Washington’s ostensible purpose is to put pressure on Iran to accept a far more stringent agreement that would curb not only Iran’s nuclear programme but also its broader political activities across the Middle East. But ultimately the US is seeking regime change, with Secretary of State Mike Pompeo hinting strongly last May that the Iranian public could take matters into their own hands. National Security Adviser John Bolton is reported to have told Trump that increased US pressure could lead to the regime’s collapse.
While the European powers party to the JCPOA are opposed to the US scuttling the nuclear deal, and the European Union is preparing to reactivate a law that would prevent European companies from complying with US sanctions against Iran, many firms that had signed deals with Iran, including Airbus, Boeing, Hyundai, Mazda, Peugeot, Citroen, Total and ENI, have already started pulling out.

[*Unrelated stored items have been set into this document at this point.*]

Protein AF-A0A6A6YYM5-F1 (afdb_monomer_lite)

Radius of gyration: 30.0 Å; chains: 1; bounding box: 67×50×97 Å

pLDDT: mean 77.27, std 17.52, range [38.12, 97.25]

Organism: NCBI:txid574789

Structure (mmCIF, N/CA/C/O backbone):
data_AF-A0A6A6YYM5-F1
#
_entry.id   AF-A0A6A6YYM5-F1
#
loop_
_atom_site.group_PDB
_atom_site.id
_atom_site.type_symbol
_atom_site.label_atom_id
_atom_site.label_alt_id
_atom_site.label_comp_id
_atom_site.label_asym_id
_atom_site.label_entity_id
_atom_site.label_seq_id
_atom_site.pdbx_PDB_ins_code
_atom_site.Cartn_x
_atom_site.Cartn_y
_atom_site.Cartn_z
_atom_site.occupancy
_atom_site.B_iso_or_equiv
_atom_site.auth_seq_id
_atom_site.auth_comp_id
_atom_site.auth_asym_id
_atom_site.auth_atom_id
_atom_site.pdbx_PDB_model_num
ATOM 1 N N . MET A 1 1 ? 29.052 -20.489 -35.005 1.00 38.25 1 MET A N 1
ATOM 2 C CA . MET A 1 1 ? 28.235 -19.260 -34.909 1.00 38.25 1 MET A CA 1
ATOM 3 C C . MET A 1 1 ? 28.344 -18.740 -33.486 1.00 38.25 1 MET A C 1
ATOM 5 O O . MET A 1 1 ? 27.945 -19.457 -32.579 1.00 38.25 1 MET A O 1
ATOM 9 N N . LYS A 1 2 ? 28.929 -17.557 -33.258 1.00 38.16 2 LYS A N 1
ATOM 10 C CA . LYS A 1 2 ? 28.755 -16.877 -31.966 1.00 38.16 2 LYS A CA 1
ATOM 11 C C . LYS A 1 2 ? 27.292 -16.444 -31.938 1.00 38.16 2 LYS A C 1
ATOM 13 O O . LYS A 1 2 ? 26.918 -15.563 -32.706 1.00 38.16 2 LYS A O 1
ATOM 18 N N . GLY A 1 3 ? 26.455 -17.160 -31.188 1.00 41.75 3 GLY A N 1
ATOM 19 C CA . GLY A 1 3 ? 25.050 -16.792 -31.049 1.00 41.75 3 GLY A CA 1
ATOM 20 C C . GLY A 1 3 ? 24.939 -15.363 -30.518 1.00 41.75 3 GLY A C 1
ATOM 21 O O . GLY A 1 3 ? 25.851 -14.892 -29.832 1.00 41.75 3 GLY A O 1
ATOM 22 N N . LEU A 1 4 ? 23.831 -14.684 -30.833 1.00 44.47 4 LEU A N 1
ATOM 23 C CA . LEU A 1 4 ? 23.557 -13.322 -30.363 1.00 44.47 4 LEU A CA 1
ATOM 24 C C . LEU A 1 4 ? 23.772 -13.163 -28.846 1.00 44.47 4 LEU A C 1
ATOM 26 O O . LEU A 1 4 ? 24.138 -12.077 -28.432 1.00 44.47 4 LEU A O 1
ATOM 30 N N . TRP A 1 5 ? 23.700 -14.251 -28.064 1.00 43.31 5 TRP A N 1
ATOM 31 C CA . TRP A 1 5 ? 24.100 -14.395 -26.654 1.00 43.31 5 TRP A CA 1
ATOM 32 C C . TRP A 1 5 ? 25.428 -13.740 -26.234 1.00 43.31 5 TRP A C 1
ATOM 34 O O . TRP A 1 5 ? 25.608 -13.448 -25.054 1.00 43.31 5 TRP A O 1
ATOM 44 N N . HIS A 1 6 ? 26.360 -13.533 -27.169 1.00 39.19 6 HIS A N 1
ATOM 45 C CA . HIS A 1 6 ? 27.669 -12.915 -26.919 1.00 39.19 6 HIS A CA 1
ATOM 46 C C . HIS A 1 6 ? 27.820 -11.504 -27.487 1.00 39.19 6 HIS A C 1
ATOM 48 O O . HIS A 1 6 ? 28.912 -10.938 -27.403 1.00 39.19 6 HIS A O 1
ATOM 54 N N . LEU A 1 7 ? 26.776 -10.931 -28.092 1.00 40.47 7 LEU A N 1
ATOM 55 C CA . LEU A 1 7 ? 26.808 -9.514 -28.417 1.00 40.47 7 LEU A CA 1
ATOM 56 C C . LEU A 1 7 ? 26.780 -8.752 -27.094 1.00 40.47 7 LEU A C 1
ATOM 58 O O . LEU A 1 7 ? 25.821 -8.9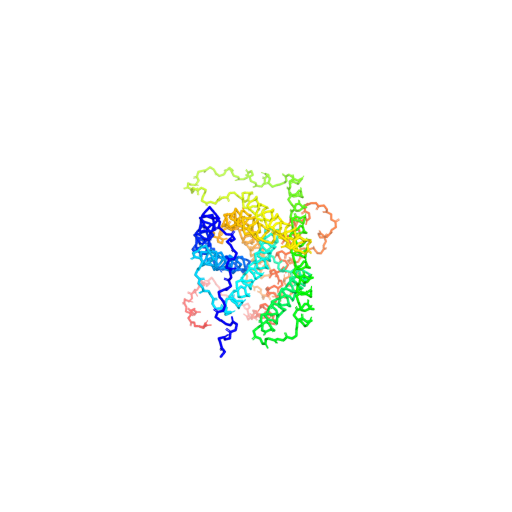16 -26.339 1.00 40.47 7 LEU A O 1
ATOM 62 N N . PRO A 1 8 ? 27.802 -7.932 -26.790 1.00 45.09 8 PRO A N 1
ATOM 63 C CA . PRO A 1 8 ? 27.671 -6.985 -25.706 1.00 45.09 8 PRO A CA 1
ATOM 64 C C . PRO A 1 8 ? 26.469 -6.124 -26.071 1.00 45.09 8 PRO A C 1
ATOM 66 O O . PRO A 1 8 ? 26.514 -5.367 -27.043 1.00 45.09 8 PRO A O 1
ATOM 69 N N . THR A 1 9 ? 25.370 -6.261 -25.330 1.00 49.94 9 THR A N 1
ATOM 70 C CA . THR A 1 9 ? 24.367 -5.206 -25.303 1.00 49.94 9 THR A CA 1
ATOM 71 C C . THR A 1 9 ? 25.163 -3.957 -24.981 1.00 49.94 9 THR A C 1
ATOM 73 O O . THR A 1 9 ? 25.763 -3.903 -23.906 1.00 49.94 9 THR A O 1
ATOM 76 N N . GLN A 1 10 ? 25.275 -3.013 -25.923 1.00 44.22 10 GLN A N 1
ATOM 77 C CA . GLN A 1 10 ? 25.795 -1.691 -25.605 1.00 44.22 10 GLN A CA 1
ATOM 78 C C . GLN A 1 10 ? 24.913 -1.203 -24.466 1.00 44.22 10 GLN A C 1
ATOM 80 O O . GLN A 1 10 ? 23.754 -0.849 -24.677 1.00 44.22 10 GLN A O 1
ATOM 85 N N . THR A 1 11 ? 25.423 -1.318 -23.241 1.00 50.38 11 THR A N 1
ATOM 86 C CA . THR A 1 11 ? 24.733 -0.879 -22.045 1.00 50.38 11 THR A CA 1
ATOM 87 C C . THR A 1 11 ? 24.625 0.612 -22.233 1.00 50.38 11 THR A C 1
ATOM 89 O O . THR A 1 11 ? 25.626 1.326 -22.137 1.00 50.38 11 THR A O 1
ATOM 92 N N . ILE A 1 12 ? 23.439 1.070 -22.629 1.00 55.59 12 ILE A N 1
ATOM 93 C CA . ILE A 1 12 ? 23.180 2.493 -22.708 1.00 55.59 12 ILE A CA 1
ATOM 94 C C . ILE A 1 12 ? 23.516 3.021 -21.319 1.00 55.59 12 ILE A C 1
ATOM 96 O O . ILE A 1 12 ? 23.036 2.470 -20.330 1.00 55.59 12 ILE A O 1
ATOM 100 N N . ASP A 1 13 ? 24.419 3.992 -21.238 1.00 58.75 13 ASP A N 1
ATOM 101 C CA . ASP A 1 13 ? 24.861 4.548 -19.966 1.00 58.75 13 ASP A CA 1
ATOM 102 C C . ASP A 1 13 ? 23.694 5.331 -19.352 1.00 58.75 13 ASP A C 1
ATOM 104 O O . ASP A 1 13 ? 23.492 6.521 -19.602 1.00 58.75 13 ASP A O 1
ATOM 108 N N . VAL A 1 14 ? 22.834 4.615 -18.627 1.00 59.38 14 VAL A N 1
ATOM 109 C CA . VAL A 1 14 ? 21.616 5.182 -18.044 1.00 59.38 14 VAL A CA 1
ATOM 110 C C . VAL A 1 14 ? 21.952 5.969 -16.774 1.00 59.38 14 VAL A C 1
ATOM 112 O O . VAL A 1 14 ? 21.180 6.837 -16.370 1.00 59.38 14 VAL A O 1
ATOM 115 N N . GLY A 1 15 ? 23.133 5.779 -16.173 1.00 60.28 15 GLY A N 1
ATOM 116 C CA . GLY A 1 15 ? 23.470 6.297 -14.848 1.00 60.28 15 GLY A CA 1
ATOM 117 C C . GLY A 1 15 ? 24.808 7.026 -14.814 1.00 60.28 15 GLY A C 1
ATOM 118 O O . GLY A 1 15 ? 25.859 6.407 -14.828 1.00 60.28 15 GLY A O 1
ATOM 119 N N . GLY A 1 16 ? 24.781 8.351 -14.674 1.00 78.94 16 GLY A N 1
ATOM 120 C CA . GLY A 1 16 ? 25.942 9.092 -14.198 1.00 78.94 16 GLY A CA 1
ATOM 121 C C . GLY A 1 16 ? 26.179 8.733 -12.734 1.00 78.94 16 GLY A C 1
ATOM 122 O O . GLY A 1 16 ? 25.245 8.321 -12.043 1.00 78.94 16 GLY A O 1
ATOM 123 N N . THR A 1 17 ? 27.397 8.932 -12.238 1.00 85.44 17 THR A N 1
ATOM 124 C CA . THR A 1 17 ? 27.789 8.585 -10.860 1.00 85.44 17 THR A CA 1
ATOM 125 C C . THR A 1 17 ? 26.817 9.128 -9.802 1.00 85.44 17 THR A C 1
ATOM 127 O O . THR A 1 17 ? 26.555 8.463 -8.806 1.00 85.44 17 THR A O 1
ATOM 130 N N . GLY A 1 18 ? 26.204 10.294 -10.048 1.00 86.69 18 GLY A N 1
ATOM 131 C CA . GLY A 1 18 ? 25.184 10.867 -9.165 1.00 86.69 18 GLY A CA 1
ATOM 132 C C . GLY A 1 18 ? 23.898 10.037 -9.039 1.00 86.69 18 GLY A C 1
ATOM 133 O O . GLY A 1 18 ? 23.346 9.960 -7.948 1.00 86.69 18 GLY A O 1
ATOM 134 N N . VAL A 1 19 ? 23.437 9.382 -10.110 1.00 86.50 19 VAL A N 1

Adding to the pressure, the Financial Action Task Force, a Paris-based global intergovernmental organisation linked to the OECD that focuses on anti-money-laundering and countering financing of terrorism, has demanded that Iran complete reforms by October to conform with global standards. Failure to do so would enable individual states or international institutions to impose sanctions.
Rouhani has sought to enhance Tehran’s links with China, Russia and India. Speaking at the Shanghai Cooperation Organisation summit meeting held in Qingdoa in China’s eastern Shandong province in June, Rouhani said that Iran would like to become a full member. He called on its leaders to confront the US, saying, “The US efforts to impose its policies on others are expanding as a threat to all.”
He also held meetings with the Indian and Russian presidents and later Chinese President Xi Jinping, signing four agreements including one involving Iran’s role in China’s “One Belt, One Road” initiative. Last year, trade between the two countries reached a record $52 billion. China and India are already two of the biggest purchasers of Iranian oil and have indicated that that will not change even with the new US sanctions.